NVIDIA / cutlass

CUDA Templates for Linear Algebra Subroutines
Other
5.52k stars 941 forks source link

[BUG] ElementC=void kernel reads non-void in `GemmDescription` #1633

Open manishucsd opened 3 months ago

manishucsd commented 3 months ago

I am observing gemm_desc.C.element = bf16, when I set it as void.

Please use the following debug_branch

Please check if the below print is expected. description_.C.element bf16 // Is this expected?

We are choosing incorrect kernel because of this, is this a bug or I am messing something up?
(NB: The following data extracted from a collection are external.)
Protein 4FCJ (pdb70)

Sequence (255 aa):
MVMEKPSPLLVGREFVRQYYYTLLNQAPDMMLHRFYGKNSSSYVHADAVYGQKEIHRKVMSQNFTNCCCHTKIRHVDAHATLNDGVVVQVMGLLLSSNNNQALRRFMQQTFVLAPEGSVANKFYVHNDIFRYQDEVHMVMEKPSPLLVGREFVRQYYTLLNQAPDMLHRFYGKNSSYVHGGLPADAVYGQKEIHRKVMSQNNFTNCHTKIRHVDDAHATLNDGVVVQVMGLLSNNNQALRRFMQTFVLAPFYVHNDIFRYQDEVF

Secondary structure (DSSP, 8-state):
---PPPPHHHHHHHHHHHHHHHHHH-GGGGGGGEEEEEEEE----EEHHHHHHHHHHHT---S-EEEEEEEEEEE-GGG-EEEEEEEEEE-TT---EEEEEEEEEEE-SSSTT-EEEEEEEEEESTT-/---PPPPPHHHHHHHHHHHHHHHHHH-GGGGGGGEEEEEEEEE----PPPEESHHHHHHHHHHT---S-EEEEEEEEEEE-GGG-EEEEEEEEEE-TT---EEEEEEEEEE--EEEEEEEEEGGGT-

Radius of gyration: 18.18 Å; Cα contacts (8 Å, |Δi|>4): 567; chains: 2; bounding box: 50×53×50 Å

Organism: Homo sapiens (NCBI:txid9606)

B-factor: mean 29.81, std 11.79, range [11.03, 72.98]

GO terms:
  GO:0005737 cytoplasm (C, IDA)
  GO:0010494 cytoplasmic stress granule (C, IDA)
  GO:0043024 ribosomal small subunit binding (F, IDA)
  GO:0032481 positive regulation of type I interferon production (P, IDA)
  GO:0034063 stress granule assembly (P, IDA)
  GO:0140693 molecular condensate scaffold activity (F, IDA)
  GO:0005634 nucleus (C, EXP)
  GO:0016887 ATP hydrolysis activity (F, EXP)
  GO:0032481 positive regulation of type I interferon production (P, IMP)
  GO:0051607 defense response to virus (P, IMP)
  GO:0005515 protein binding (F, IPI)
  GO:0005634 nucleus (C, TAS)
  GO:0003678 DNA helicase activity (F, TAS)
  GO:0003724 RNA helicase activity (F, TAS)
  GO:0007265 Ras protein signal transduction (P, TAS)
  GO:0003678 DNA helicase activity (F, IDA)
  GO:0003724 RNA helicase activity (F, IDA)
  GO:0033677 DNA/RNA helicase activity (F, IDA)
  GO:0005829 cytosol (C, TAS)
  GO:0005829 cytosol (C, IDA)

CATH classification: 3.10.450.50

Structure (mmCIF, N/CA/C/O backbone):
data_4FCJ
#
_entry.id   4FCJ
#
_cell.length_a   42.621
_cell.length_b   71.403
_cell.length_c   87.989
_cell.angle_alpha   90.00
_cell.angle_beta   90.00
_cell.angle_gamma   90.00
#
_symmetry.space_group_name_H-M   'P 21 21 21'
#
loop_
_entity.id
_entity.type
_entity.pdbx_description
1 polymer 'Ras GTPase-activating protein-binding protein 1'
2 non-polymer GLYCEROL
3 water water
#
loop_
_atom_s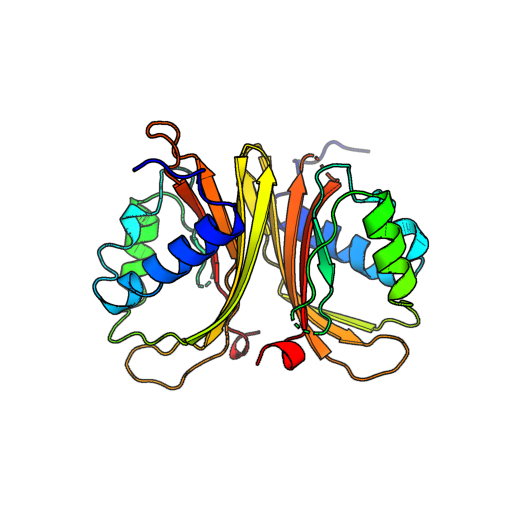ite.group_PDB
_atom_site.id
_atom_site.type_symbol
_atom_site.label_atom_id
_atom_site.label_alt_id
_atom_site.label_comp_id
_atom_site.label_asym_id
_atom_site.label_entity_id
_atom_site.label_seq_id
_atom_site.pdbx_PDB_ins_code
_atom_site.Cartn_x
_atom_site.Cartn_y
_atom_site.Cartn_z
_atom_site.occupancy
_atom_site.B_iso_or_equiv
_atom_site.auth_seq_id
_atom_site.auth_comp_id
_atom_site.auth_asym_id
_atom_site.auth_atom_id
_atom_site.pdbx_PDB_model_num
ATOM 1 N N . MET A 1 4 ? -19.453 -39.233 11.227 1.00 52.80 1 MET A N 1
ATOM 2 C CA . MET A 1 4 ? -18.360 -39.374 12.180 1.00 53.47 1 MET A CA 1
ATOM 3 C C . MET A 1 4 ? -18.184 -38.115 13.016 1.00 51.37 1 MET A C 1
ATOM 4 O O . MET A 1 4 ? -18.048 -37.010 12.483 1.00 52.19 1 MET A O 1
ATOM 9 N N . VAL A 1 5 ? -18.195 -38.292 14.333 1.00 47.07 2 VAL A N 1
ATOM 10 C CA . VAL A 1 5 ? -18.026 -37.188 15.265 1.00 43.97 2 VAL A CA 1
ATOM 11 C C . VAL A 1 5 ? -16.702 -37.357 15.982 1.00 41.25 2 VAL A C 1
ATOM 12 O O . VAL A 1 5 ? -16.323 -38.475 16.328 1.00 40.03 2 VAL A O 1
ATOM 16 N N . MET A 1 6 ? -16.011 -36.238 16.189 1.00 39.78 3 MET A N 1
ATOM 17 C CA . MET A 1 6 ? -14.707 -36.214 16.839 1.00 40.60 3 MET A CA 1
ATOM 18 C C . MET A 1 6 ? -14.672 -35.051 17.821 1.00 39.86 3 MET A C 1
ATOM 19 O O . MET A 1 6 ? -15.293 -34.021 17.569 1.00 39.62 3 MET A O 1
ATOM 24 N N . GLU A 1 7 ? -13.952 -35.204 18.931 1.00 41.08 4 GLU A N 1
ATOM 25 C CA . GLU A 1 7 ? -13.884 -34.137 19.928 1.00 43.28 4 GLU A CA 1
ATOM 26 C C . GLU A 1 7 ? -13.343 -32.861 19.290 1.00 44.00 4 GLU A C 1
ATOM 27 O O . GLU A 1 7 ? -12.589 -32.920 18.319 1.00 43.83 4 GLU A O 1
ATOM 33 N N . LYS A 1 8 ? -13.746 -31.711 19.821 1.00 45.44 5 LYS A N 1
ATOM 34 C CA . LYS A 1 8 ? -13.385 -30.440 19.208 1.00 47.75 5 LYS A CA 1
ATOM 35 C C . LYS A 1 8 ? -11.892 -30.120 19.344 1.00 48.66 5 LYS A C 1
ATOM 36 O O . LYS A 1 8 ? -11.243 -30.534 20.310 1.00 48.02 5 LYS A O 1
ATOM 42 N N . PRO A 1 9 ? -11.339 -29.407 18.349 1.00 48.79 6 PRO A N 1
ATOM 43 C CA . PRO A 1 9 ? -9.926 -29.015 18.312 1.00 48.65 6 PRO A CA 1
ATOM 44 C C . PRO A 1 9 ? -9.436 -28.272 19.559 1.00 45.77 6 PRO A C 1
ATOM 45 O O . PRO A 1 9 ? -10.122 -27.412 20.107 1.00 44.97 6 PRO A O 1
ATOM 49 N N . SER A 1 10 ? -8.234 -28.627 19.992 1.00 44.34 7 SER A N 1
ATOM 50 C CA . SER A 1 10 ? -7.556 -27.932 21.071 1.00 42.24 7 SER A CA 1
ATOM 51 C C . SER A 1 10 ? -7.161 -26.531 20.612 1.00 39.66 7 SER A C 1
ATOM 52 O O . SER A 1 10 ? -7.171 -26.239 19.418 1.00 39.62 7 SER A O 1
ATOM 55 N N . PRO A 1 11 ? -6.812 -25.653 21.562 1.00 36.24 8 PRO A N 1
ATOM 56 C CA . PRO A 1 11 ? -6.289 -24.338 21.188 1.00 33.96 8 PRO A CA 1
ATOM 57 C C . PRO A 1 11 ? -5.120 -24.437 20.211 1.00 32.52 8 PRO A C 1
ATOM 58 O O . PRO A 1 11 ? -5.049 -23.643 19.273 1.00 29.64 8 PRO A O 1
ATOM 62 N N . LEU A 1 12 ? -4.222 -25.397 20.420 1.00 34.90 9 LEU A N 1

./tools/profiler/cutlass_profiler --kernels=cutlass3x_sm90_tensorop_s64x128x32gemm_e4m3_e4m3_f32_void_bf16_128x128x128_1x2x1_0_tnn_align16_warpspecialized_epi_nosmem
description_.C.element bf16       // Is this expected?
description_.C.element bf16
description_.C.element bf16
description_.C.element bf16
description_.C.element bf16
description_.C.element bf16
description_.C.element bf16
description_.C.element bf16

=============================
  Problem ID: 1

        Provider: CUTLASS
   OperationKind: gemm
       Operation: cutlass3x_sm90_tensorop_s64x128x32gemm_e4m3_e4m3_f32_void_bf16_128x128x128_1x2x1_0_tnn_align16_warpspecialized_epi_nosmem

          Status: Success
    Verification: ON
     Disposition: Passed

reference_device: Passed
          cuBLAS: Not run
           cuDNN: Not run

       Arguments: --gemm_kind=universal --m=1024 --n=1024 --k=1024 --A=fe4m3:row --B=fe4m3:column --C=bf16:column --D=bf16:column  \
                  --alpha=1 --beta=0 --split_k_mode=serial --split_k_slices=1 --batch_count=1 --raster_order=heuristic  \
                  --op_class=tensorop --accum=f32 --cta_m=128 --cta_n=128 --cta_k=128 --cluster_m=1 --cluster_n=2 --cluster_k=1  \
                  --stages=7 --warps_m=4 --warps_n=1 --warps_k=1 --inst_m=64 --inst_n=128 --inst_k=32 --min_cc=90 --max_cc=90  \

           Bytes: 4194304  bytes
           FLOPs: 2149580800  flops
           FLOPs/Byte: 512

         Runtime: 0.0113731  ms
          Memory: 343.463 GiB/s

            Math: 189005 GFLOP/s

=============================

CSV Results:
manishucsd commented 3 months ago

@thakkarV , @IonThruster , @hwu36 , @mnicely

thakkarV commented 2 months ago

@mnicely can we commit this for 3.6 please?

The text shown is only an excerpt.